Анна Сидоровна продолжала плакать.

— Разбойник… душегуб! — говорила она рыдая. — Точно бес-соблазнитель приехал подмывать. Чтобы ни дна ни покрышки ему, окаянному, — только бы им, проклятым, человека погубить.

Рымов усмехнулся.

— Чем же он погубит?

— Всем он вас, Виктор Павлыч, погубит, решительно всем; навек не человеком сделает, каким уж вы и были: припомните хорошенько, так, может быть, и самим совестно будет! Что смеетесь-то, как над дурой! Вам весело, я это знаю, — целоваться, я думаю, будете по вашим закоулкам с этими погаными актрисами. По три дня без куска хлеба сидела от вашего поведения. Никогда прежде не думала получить этого. — Бабы деревенские, и те этаких неприятностей не имеют!

— Все промолола? — спросил Рымов.

— Нечего мне молоть! Давно я такая… давно уж вы в эти дела-то вдались, так уж мне и бог велел разум-то растерять.

— Именно, давно уж ты из ума выжила; прежде — проста была, а теперь уж ничего не понимаешь. Вразумишь ли тебя, что театр — мое призвание… моя душа… моя жизнь! Чувствуешь ли ты, понимаешь ли ты это, безумная женщина?

— У вас все душа! Кто вас ни позови, — вам всякий будет душа, только жена не нравится.

Рымов махнул рукою.

— В пять лет бог дает удовольствие, так и то хочет отнять, — начал он.

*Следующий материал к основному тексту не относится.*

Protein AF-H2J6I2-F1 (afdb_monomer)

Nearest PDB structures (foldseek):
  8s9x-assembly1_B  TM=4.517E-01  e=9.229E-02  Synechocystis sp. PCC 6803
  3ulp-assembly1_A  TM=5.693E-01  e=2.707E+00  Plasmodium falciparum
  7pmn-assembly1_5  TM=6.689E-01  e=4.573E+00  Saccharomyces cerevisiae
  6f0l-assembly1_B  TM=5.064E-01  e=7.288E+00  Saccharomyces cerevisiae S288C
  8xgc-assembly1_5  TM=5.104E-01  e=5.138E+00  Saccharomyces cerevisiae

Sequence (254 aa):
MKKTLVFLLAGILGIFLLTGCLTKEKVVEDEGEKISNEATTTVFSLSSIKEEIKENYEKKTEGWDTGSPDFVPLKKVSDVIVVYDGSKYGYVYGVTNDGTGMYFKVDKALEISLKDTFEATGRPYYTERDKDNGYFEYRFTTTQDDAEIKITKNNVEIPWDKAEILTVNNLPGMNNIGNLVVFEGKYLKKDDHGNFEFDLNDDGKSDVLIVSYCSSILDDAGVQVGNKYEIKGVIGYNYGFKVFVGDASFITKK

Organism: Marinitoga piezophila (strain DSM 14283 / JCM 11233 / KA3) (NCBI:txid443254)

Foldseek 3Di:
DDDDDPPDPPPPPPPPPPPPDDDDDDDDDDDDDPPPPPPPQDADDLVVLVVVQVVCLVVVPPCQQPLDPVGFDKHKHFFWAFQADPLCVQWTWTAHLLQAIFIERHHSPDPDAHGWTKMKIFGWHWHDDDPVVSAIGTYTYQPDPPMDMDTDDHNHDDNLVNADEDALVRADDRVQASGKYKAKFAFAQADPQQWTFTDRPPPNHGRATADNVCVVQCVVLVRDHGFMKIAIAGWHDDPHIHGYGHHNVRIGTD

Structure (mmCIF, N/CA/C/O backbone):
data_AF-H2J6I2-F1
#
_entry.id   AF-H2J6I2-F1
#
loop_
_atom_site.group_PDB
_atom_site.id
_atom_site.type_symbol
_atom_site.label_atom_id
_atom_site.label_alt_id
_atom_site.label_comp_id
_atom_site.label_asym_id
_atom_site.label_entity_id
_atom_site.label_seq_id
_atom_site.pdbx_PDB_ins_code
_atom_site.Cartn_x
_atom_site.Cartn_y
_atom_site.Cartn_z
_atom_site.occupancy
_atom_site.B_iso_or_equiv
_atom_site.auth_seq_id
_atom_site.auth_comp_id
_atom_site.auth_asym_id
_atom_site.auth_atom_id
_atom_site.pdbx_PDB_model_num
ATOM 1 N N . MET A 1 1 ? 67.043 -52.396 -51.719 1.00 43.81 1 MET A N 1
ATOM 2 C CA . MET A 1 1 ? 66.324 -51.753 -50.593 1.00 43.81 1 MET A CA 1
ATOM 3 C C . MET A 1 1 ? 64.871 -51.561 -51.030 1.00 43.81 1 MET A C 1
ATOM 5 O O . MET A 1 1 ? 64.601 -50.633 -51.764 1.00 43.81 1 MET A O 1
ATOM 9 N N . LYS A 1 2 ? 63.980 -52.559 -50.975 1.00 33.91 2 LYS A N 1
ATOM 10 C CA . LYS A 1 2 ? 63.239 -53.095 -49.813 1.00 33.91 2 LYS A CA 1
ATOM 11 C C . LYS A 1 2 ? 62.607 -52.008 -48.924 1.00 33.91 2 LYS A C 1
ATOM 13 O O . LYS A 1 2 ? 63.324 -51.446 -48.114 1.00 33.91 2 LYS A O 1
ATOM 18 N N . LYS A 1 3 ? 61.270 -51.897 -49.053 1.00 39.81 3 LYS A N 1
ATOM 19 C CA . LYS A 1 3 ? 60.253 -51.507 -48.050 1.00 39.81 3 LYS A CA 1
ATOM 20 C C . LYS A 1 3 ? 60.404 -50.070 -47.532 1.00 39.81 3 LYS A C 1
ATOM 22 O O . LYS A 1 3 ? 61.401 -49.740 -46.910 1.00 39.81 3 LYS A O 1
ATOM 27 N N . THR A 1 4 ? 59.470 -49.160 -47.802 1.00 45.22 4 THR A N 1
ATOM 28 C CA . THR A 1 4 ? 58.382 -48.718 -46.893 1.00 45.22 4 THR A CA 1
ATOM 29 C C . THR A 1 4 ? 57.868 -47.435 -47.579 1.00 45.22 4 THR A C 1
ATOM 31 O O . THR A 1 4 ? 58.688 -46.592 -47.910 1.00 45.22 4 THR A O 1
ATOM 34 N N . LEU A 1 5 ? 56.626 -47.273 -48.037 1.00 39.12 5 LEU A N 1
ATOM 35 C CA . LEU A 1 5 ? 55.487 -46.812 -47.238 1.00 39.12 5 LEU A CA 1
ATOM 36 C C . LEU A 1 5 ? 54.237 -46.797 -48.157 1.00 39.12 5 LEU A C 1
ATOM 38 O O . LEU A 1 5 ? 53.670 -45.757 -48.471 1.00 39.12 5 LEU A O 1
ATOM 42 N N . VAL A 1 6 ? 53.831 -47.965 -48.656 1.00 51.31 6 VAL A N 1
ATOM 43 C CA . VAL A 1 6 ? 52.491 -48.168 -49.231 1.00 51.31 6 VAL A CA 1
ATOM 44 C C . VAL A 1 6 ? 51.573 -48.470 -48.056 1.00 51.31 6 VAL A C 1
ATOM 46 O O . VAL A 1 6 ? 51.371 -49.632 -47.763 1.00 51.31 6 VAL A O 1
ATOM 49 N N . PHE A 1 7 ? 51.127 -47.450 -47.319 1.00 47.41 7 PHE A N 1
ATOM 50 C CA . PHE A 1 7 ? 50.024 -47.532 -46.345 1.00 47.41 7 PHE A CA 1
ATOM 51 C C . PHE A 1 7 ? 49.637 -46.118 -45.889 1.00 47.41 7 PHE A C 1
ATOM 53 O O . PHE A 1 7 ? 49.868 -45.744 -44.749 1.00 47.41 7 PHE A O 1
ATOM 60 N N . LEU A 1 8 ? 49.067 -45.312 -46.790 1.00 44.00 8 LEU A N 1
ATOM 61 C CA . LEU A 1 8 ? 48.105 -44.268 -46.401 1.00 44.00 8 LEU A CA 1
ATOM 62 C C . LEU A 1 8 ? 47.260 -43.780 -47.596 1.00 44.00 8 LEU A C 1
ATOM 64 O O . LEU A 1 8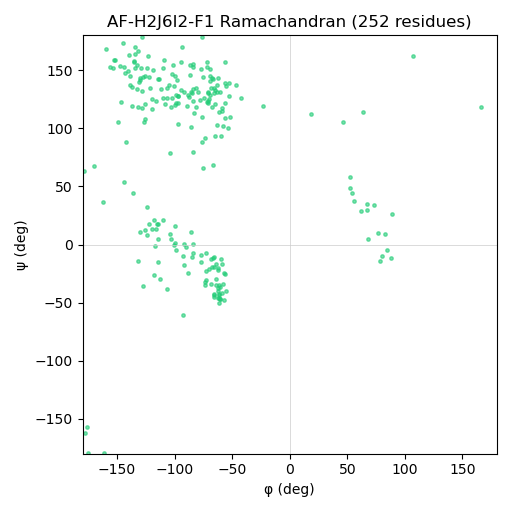 ? 46.954 -42.602 -47.714 1.00 44.00 8 LEU A O 1
ATOM 68 N N . LEU A 1 9 ? 46.889 -44.683 -48.511 1.00 43.06 9 LEU A N 1
ATOM 69 C CA . LEU A 1 9 ? 46.004 -44.368 -49.647 1.00 43.06 9 LEU A CA 1
ATOM 70 C C . LEU A 1 9 ? 44.649 -45.097 -49.589 1.00 43.06 9 LEU A C 1
ATOM 72 O O . LEU A 1 9 ? 43.929 -45.155 -50.577 1.00 43.06 9 LEU A O 1
ATOM 76 N N . ALA A 1 10 ? 44.279 -45.615 -48.413 1.00 48.38 10 ALA A N 1
ATOM 77 C CA . ALA A 1 10 ? 42.982 -46.249 -48.149 1.00 48.38 10 ALA A CA 1
ATOM 78 C C . ALA A 1 10 ? 42.205 -45.578 -46.992 1.00 48.38 10 ALA A C 1
ATOM 80 O O . ALA A 1 10 ? 41.290 -46.174 -46.438 1.00 48.38 10 ALA A O 1
ATOM 81 N N . GLY A 1 11 ? 42.573 -44.344 -46.619 1.00 46.88 11 GLY A N 1
ATOM 82 C CA . GLY A 1 11 ? 41.931 -43.572 -45.541 1.00 46.88 11 GLY A CA 1
ATOM 83 C C . GLY A 1 11 ? 41.247 -42.271 -45.981 1.00 46.88 11 GLY A C 1
ATOM 84 O O . GLY A 1 11 ? 40.669 -41.588 -45.147 1.00 46.88 11 GLY A O 1
ATOM 85 N N . ILE A 1 12 ? 41.291 -41.915 -47.272 1.00 48.53 12 ILE A N 1
ATOM 86 C CA . ILE A 1 12 ? 40.757 -40.636 -47.799 1.00 48.53 12 ILE A CA 1
ATOM 87 C C . ILE A 1 12 ? 39.732 -40.895 -48.924 1.00 48.53 12 ILE A C 1
ATOM 89 O O . ILE A 1 12 ? 39.591 -40.136 -49.871 1.00 48.53 12 ILE A O 1
ATOM 93 N N . LEU A 1 13 ? 38.999 -42.007 -48.826 1.00 41.59 13 LEU A N 1
ATOM 94 C CA . LEU A 1 13 ? 37.830 -42.304 -49.671 1.00 41.59 13 LEU A CA 1
ATOM 95 C C . LEU A 1 13 ? 36.571 -42.631 -48.844 1.00 41.59 13 LEU A C 1
ATOM 97 O O . LEU A 1 13 ? 35.569 -43.082 -49.385 1.00 41.59 13 LEU A O 1
ATOM 101 N N . GLY A 1 14 ? 36.614 -42.363 -47.532 1.00 45.94 14 GLY A N 1
ATOM 102 C CA . GLY A 1 14 ? 35.533 -42.627 -46.575 1.00 45.94 14 GLY A CA 1
ATOM 103 C C . GLY A 1 14 ? 34.978 -41.394 -45.852 1.00 45.94 14 GLY A C 1
ATOM 104 O O . GLY A 1 14 ? 34.274 -41.563 -44.866 1.00 45.94 14 GLY A O 1
ATOM 105 N N . ILE A 1 15 ? 35.282 -40.167 -46.300 1.00 45.31 15 ILE A N 1
ATOM 106 C CA . ILE A 1 15 ? 34.694 -38.921 -45.754 1.00 45.31 15 ILE A CA 1
ATOM 107 C C . ILE A 1 15 ? 34.302 -37.972 -46.904 1.00 45.31 15 ILE A C 1
ATOM 109 O O . ILE A 1 15 ? 34.570 -36.779 -46.887 1.00 45.31 15 ILE A O 1
ATOM 113 N N . PHE A 1 16 ? 33.675 -38.524 -47.945 1.00 40.38 16 PHE A N 1
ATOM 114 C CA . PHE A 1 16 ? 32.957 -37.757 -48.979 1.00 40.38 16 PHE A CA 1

Анна Сидоровна горько улыбнулась.

— Великое удовольствие: как над дураком будут смеяться! Видела я вас, Виктор Павлыч, своими глазами видела — и на человека-то не были похожи. Обманывать меня нечего, другого вам хочется.

— Чего же другого-то?

— Известно, чего все мужчины хотят.

— Ну да, конечно: красавец какой, — так и кинутся все!

— Кидались же ведь прежде.

— Ах ты, жалкое создание, в тебе целый дьявол ревности сидит, ты ничего не видишь, ничего не понимаешь. Это благородный спектакль, — вбей хоть ты это-то в свою голову: тут благородные дамы и девицы. Неужели же они и повесятся мне на шею? Они, я думаю, и говорить-то не станут со мной.

— Не хитрите, сделайте милость, не хитрите, Виктор Павлыч! Все я очень хорошо понимаю, и понимаю, почему это вам так хочется.

— Почему мне хочется? Вот этого-то ты, я думаю, уж совсем не понимаешь. Мне хочется потому, что хотелось этого Шекспиру и Шиллеру, — потому, что один убежал из отцовского дома, а другой не умел лечить — вот почему мне хочется!

— Что вы мне приятелей-то приводите в пример. В Москве еще я это от вас слыхала. Такие же пьяницы, как вы.

— Молчи, дура! Не говори по крайней мере об этих людях своим мерзким языком.

— Ругайтесь, ругайтесь! Прибейте еще! Убить, я думаю, рады меня… Пьяница… бездомовщик! Уморил бы с голоду, кабы не мои же родные дали место.

Анна Сидоровна начала опять реветь.

— Ну да, — проговорил Рымов, — я хочу играть, буду играть, хоть бы тебя на семь частей разорвало.

Последние слова он произнес в сильном ожесточении. Анна, Сидоровна хотела было что-то возражать.

— Молчи! — вскрикнул Рымов, ударив кулаком по столу.